● EXERCISE OBJECTIVE: Retype, word for word, every line of the records below starting at the one that contains "ATOM 109 C C" and ending at the one that contains "ATOM 135 C C"; include both of those lines and nothing more.
[[ RECORDS PROVIDED, beginning ]]
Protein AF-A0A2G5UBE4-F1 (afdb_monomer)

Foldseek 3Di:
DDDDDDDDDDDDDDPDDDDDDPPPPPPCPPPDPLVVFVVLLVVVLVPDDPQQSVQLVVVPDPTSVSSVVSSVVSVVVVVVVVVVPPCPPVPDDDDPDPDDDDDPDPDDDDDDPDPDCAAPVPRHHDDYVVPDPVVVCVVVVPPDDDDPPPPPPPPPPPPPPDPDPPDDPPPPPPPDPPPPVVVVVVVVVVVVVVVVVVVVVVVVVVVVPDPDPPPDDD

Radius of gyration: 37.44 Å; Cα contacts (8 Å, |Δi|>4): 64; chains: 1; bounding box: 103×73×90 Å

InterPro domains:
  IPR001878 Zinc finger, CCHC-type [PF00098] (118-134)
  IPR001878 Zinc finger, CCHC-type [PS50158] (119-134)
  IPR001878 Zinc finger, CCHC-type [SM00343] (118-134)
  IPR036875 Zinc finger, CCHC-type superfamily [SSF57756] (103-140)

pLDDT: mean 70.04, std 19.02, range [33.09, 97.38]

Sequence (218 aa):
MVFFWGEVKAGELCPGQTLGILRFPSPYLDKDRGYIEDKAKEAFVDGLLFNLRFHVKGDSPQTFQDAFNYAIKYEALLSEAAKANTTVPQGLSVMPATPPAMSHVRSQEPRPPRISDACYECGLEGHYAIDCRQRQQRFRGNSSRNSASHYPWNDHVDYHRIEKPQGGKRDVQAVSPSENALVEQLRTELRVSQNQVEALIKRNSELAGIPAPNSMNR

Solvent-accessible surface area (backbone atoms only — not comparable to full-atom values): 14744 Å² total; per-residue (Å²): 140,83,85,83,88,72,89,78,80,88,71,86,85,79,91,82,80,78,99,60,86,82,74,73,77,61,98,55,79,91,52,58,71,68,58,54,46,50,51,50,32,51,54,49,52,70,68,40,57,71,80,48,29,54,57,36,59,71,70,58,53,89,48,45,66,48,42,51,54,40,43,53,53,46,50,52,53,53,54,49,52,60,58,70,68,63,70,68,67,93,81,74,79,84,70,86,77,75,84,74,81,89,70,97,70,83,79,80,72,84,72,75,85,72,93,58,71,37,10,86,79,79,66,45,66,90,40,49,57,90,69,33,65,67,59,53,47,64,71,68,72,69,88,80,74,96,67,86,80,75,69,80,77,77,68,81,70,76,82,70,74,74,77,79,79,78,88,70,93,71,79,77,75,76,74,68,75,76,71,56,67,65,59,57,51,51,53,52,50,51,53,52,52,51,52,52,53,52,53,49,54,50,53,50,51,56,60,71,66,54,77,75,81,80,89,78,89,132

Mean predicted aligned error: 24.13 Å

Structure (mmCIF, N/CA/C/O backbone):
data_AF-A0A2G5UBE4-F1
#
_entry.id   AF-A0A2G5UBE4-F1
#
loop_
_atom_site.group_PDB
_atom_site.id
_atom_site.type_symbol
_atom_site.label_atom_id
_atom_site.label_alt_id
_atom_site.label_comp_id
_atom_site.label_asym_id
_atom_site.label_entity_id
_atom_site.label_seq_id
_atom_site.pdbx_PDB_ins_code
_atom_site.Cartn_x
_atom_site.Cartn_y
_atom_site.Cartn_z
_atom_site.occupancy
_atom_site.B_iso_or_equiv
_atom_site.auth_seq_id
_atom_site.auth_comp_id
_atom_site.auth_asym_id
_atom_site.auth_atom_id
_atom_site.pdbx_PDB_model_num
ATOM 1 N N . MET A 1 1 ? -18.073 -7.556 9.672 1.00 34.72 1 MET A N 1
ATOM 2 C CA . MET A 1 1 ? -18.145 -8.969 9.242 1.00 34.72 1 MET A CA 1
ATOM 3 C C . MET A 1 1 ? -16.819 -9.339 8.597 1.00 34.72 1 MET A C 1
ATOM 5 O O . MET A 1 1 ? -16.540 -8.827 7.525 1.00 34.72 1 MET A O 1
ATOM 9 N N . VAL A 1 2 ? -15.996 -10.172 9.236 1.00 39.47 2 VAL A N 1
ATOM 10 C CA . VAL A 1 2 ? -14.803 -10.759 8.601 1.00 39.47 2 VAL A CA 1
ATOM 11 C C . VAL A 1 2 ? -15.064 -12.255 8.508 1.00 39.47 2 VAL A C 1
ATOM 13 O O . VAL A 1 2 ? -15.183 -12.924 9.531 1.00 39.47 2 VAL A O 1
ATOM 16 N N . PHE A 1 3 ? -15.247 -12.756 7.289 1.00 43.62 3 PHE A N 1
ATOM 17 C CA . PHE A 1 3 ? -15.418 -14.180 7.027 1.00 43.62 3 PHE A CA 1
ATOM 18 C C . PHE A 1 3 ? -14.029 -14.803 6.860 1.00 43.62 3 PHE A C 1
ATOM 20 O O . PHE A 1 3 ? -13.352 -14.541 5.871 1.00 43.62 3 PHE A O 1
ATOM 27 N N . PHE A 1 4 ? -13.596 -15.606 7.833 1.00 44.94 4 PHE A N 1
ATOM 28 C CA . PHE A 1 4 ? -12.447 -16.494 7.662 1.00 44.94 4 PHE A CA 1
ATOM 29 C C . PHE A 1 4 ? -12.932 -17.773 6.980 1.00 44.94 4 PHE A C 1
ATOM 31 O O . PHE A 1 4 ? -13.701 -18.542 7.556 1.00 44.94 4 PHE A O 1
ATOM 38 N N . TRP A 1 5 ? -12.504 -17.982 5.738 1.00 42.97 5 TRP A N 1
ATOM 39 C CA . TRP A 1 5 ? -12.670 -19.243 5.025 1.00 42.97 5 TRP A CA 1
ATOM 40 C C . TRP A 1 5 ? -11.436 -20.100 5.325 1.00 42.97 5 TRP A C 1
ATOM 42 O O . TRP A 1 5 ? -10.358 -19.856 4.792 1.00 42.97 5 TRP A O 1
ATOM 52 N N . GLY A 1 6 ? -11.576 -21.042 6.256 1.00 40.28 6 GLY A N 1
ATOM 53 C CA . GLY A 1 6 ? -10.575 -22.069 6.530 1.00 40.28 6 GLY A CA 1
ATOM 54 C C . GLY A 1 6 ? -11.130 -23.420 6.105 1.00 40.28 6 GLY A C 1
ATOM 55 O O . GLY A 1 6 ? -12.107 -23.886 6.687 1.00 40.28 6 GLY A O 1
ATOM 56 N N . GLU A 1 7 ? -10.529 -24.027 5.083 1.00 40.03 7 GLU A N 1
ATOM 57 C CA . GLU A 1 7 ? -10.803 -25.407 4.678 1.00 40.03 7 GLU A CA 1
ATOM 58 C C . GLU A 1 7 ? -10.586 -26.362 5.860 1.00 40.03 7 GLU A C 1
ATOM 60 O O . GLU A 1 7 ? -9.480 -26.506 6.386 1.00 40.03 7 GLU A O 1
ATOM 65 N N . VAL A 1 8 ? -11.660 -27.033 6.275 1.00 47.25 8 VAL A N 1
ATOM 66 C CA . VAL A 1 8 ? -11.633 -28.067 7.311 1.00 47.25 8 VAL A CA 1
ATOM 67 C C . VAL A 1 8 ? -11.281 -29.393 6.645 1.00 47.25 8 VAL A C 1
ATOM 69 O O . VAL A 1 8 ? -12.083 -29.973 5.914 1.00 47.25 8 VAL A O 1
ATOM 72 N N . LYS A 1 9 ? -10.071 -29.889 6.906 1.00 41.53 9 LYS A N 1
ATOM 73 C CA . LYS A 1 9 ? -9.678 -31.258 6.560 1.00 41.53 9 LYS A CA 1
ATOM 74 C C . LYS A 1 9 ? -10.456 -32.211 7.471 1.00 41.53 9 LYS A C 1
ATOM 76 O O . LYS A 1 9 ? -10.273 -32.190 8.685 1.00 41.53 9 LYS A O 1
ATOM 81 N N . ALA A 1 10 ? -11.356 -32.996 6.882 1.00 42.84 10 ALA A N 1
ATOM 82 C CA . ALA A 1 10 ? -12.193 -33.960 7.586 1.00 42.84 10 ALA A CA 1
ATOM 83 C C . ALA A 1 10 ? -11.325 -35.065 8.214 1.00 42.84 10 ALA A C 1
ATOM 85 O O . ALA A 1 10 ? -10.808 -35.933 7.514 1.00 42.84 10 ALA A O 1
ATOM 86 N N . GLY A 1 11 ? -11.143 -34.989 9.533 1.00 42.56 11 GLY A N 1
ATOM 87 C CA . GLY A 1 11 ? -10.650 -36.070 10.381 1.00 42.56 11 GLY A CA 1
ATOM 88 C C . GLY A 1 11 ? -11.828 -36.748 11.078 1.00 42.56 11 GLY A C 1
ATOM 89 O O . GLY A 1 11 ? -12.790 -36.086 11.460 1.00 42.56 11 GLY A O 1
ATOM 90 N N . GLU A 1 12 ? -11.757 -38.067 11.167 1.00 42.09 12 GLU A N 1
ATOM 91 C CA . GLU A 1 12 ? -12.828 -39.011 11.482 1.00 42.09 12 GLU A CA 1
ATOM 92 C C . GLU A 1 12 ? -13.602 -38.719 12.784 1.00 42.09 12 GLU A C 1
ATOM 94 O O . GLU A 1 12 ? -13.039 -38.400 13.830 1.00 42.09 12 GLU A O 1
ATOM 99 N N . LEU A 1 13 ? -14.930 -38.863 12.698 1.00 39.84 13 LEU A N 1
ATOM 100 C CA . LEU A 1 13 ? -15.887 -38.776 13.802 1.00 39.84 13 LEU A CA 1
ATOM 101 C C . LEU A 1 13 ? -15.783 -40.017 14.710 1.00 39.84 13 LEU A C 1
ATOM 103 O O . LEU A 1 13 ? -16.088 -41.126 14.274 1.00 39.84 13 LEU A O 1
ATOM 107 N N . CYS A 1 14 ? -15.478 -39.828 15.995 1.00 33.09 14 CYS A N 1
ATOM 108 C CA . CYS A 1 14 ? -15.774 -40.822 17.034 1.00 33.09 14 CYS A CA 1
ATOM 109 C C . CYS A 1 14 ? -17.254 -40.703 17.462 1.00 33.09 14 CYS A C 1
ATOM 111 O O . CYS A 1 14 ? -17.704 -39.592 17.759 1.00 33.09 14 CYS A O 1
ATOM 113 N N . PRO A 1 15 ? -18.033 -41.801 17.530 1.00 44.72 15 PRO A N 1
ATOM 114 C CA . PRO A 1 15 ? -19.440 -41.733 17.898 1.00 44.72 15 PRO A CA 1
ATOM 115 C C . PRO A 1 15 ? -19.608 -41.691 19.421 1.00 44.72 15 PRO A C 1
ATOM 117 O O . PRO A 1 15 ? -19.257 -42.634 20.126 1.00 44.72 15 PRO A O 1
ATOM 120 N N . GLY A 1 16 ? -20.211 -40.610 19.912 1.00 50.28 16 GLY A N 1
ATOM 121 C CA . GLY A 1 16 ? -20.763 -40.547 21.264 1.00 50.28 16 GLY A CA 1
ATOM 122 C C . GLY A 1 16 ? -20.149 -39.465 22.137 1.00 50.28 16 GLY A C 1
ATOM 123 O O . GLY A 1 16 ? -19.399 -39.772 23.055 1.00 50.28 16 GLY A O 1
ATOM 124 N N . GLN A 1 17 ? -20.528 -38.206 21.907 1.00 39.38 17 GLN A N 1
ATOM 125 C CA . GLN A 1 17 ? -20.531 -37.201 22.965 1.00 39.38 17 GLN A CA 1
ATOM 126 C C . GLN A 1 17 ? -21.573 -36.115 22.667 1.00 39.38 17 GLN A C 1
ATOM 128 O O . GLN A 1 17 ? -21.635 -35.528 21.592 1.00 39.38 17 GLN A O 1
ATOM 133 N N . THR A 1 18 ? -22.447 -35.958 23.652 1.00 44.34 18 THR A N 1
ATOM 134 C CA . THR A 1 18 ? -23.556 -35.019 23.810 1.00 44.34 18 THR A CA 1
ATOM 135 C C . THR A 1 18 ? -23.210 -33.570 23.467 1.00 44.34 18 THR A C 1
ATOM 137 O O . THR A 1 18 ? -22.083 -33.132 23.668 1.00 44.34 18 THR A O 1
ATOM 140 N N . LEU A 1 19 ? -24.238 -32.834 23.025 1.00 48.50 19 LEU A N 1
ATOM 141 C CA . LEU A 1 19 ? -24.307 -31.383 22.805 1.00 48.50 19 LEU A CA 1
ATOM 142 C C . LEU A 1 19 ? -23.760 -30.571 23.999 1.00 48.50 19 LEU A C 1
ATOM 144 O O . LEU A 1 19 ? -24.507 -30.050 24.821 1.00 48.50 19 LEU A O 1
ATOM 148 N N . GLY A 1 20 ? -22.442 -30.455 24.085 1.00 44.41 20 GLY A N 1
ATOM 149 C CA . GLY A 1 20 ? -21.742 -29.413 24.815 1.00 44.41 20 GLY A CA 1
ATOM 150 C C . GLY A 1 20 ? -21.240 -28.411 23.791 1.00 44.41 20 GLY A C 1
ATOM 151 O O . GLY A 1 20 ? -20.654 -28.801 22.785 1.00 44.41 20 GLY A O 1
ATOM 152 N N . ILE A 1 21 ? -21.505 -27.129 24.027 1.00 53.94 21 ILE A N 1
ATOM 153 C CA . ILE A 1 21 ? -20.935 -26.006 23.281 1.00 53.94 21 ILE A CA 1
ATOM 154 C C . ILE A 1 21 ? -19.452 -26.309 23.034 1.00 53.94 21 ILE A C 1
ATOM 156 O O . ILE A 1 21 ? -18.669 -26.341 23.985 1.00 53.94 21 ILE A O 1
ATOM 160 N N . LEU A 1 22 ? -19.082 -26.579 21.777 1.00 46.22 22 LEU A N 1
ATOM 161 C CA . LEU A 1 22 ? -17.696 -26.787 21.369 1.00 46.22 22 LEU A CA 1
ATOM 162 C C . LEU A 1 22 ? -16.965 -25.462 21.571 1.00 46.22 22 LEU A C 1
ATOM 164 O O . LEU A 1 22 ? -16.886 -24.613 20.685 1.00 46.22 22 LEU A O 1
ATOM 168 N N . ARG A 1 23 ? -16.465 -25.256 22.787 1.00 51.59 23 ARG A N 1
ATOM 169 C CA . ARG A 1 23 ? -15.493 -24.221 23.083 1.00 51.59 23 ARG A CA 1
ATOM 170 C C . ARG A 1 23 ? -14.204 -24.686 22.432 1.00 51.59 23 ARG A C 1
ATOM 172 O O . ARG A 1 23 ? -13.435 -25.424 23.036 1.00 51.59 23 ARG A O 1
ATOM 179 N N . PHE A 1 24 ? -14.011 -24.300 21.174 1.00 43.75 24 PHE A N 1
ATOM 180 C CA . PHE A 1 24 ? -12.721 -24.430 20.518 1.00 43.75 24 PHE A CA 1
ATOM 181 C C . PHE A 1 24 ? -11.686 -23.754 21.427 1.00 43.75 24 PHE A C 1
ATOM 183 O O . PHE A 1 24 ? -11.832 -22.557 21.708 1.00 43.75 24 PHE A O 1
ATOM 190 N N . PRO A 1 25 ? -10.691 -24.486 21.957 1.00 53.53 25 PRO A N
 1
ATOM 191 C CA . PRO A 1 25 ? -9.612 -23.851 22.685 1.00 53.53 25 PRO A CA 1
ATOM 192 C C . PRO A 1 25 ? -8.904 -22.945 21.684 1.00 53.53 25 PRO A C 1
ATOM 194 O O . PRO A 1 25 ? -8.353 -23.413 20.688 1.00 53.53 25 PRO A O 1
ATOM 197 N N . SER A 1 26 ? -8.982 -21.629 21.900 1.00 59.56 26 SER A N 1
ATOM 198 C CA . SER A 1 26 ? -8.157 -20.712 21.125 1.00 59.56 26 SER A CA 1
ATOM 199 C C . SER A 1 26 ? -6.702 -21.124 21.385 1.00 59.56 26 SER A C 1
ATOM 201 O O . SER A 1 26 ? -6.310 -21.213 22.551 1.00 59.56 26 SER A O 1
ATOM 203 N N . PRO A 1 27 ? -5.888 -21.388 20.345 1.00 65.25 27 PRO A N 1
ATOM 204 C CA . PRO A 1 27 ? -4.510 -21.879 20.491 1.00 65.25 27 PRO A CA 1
[[ RECORDS PROVIDED, end ]]
● TASK SOLUTION:
ATOM 109 C C . CYS A 1 14 ? -17.254 -40.703 17.462 1.00 33.09 14 CYS A C 1
ATOM 111 O O . CYS A 1 14 ? -17.704 -39.592 17.759 1.00 33.09 14 CYS A O 1
ATOM 113 N N . PRO A 1 15 ? -18.033 -41.801 17.530 1.00 44.72 15 PRO A N 1
ATOM 114 C CA . PRO A 1 15 ? -19.440 -41.733 17.898 1.00 44.72 15 PRO A CA 1
ATOM 115 C C . PRO A 1 15 ? -19.608 -41.691 19.421 1.00 44.72 15 PRO A C 1
ATOM 117 O O . PRO A 1 15 ? -19.257 -42.634 20.126 1.00 44.72 15 PRO A O 1
ATOM 120 N N . GLY A 1 16 ? -20.211 -40.610 19.912 1.00 50.28 16 GLY A N 1
ATOM 121 C CA . GLY A 1 16 ? -20.763 -40.547 21.264 1.00 50.28 16 GLY A CA 1
ATOM 122 C C . GLY A 1 16 ? -20.149 -39.465 22.137 1.00 50.28 16 GLY A C 1
ATOM 123 O O . GLY A 1 16 ? -19.399 -39.772 23.055 1.00 50.28 16 GLY A O 1
ATOM 124 N N . GLN A 1 17 ? -20.528 -38.206 21.907 1.00 39.38 17 GLN A N 1
ATOM 125 C CA . GLN A 1 17 ? -20.531 -37.201 22.965 1.00 39.38 17 GLN A CA 1
ATOM 126 C C . GLN A 1 17 ? -21.573 -36.115 22.667 1.00 39.38 17 GLN A C 1
ATOM 128 O O . GLN A 1 17 ? -21.635 -35.528 21.592 1.00 39.38 17 GLN A O 1
ATOM 133 N N . THR A 1 18 ? -22.447 -35.958 23.652 1.00 44.34 18 THR A N 1
ATOM 134 C CA . THR A 1 18 ? -23.556 -35.019 23.810 1.00 44.34 18 THR A CA 1
ATOM 135 C C . THR A 1 18 ? -23.210 -33.570 23.467 1.00 44.34 18 THR A C 1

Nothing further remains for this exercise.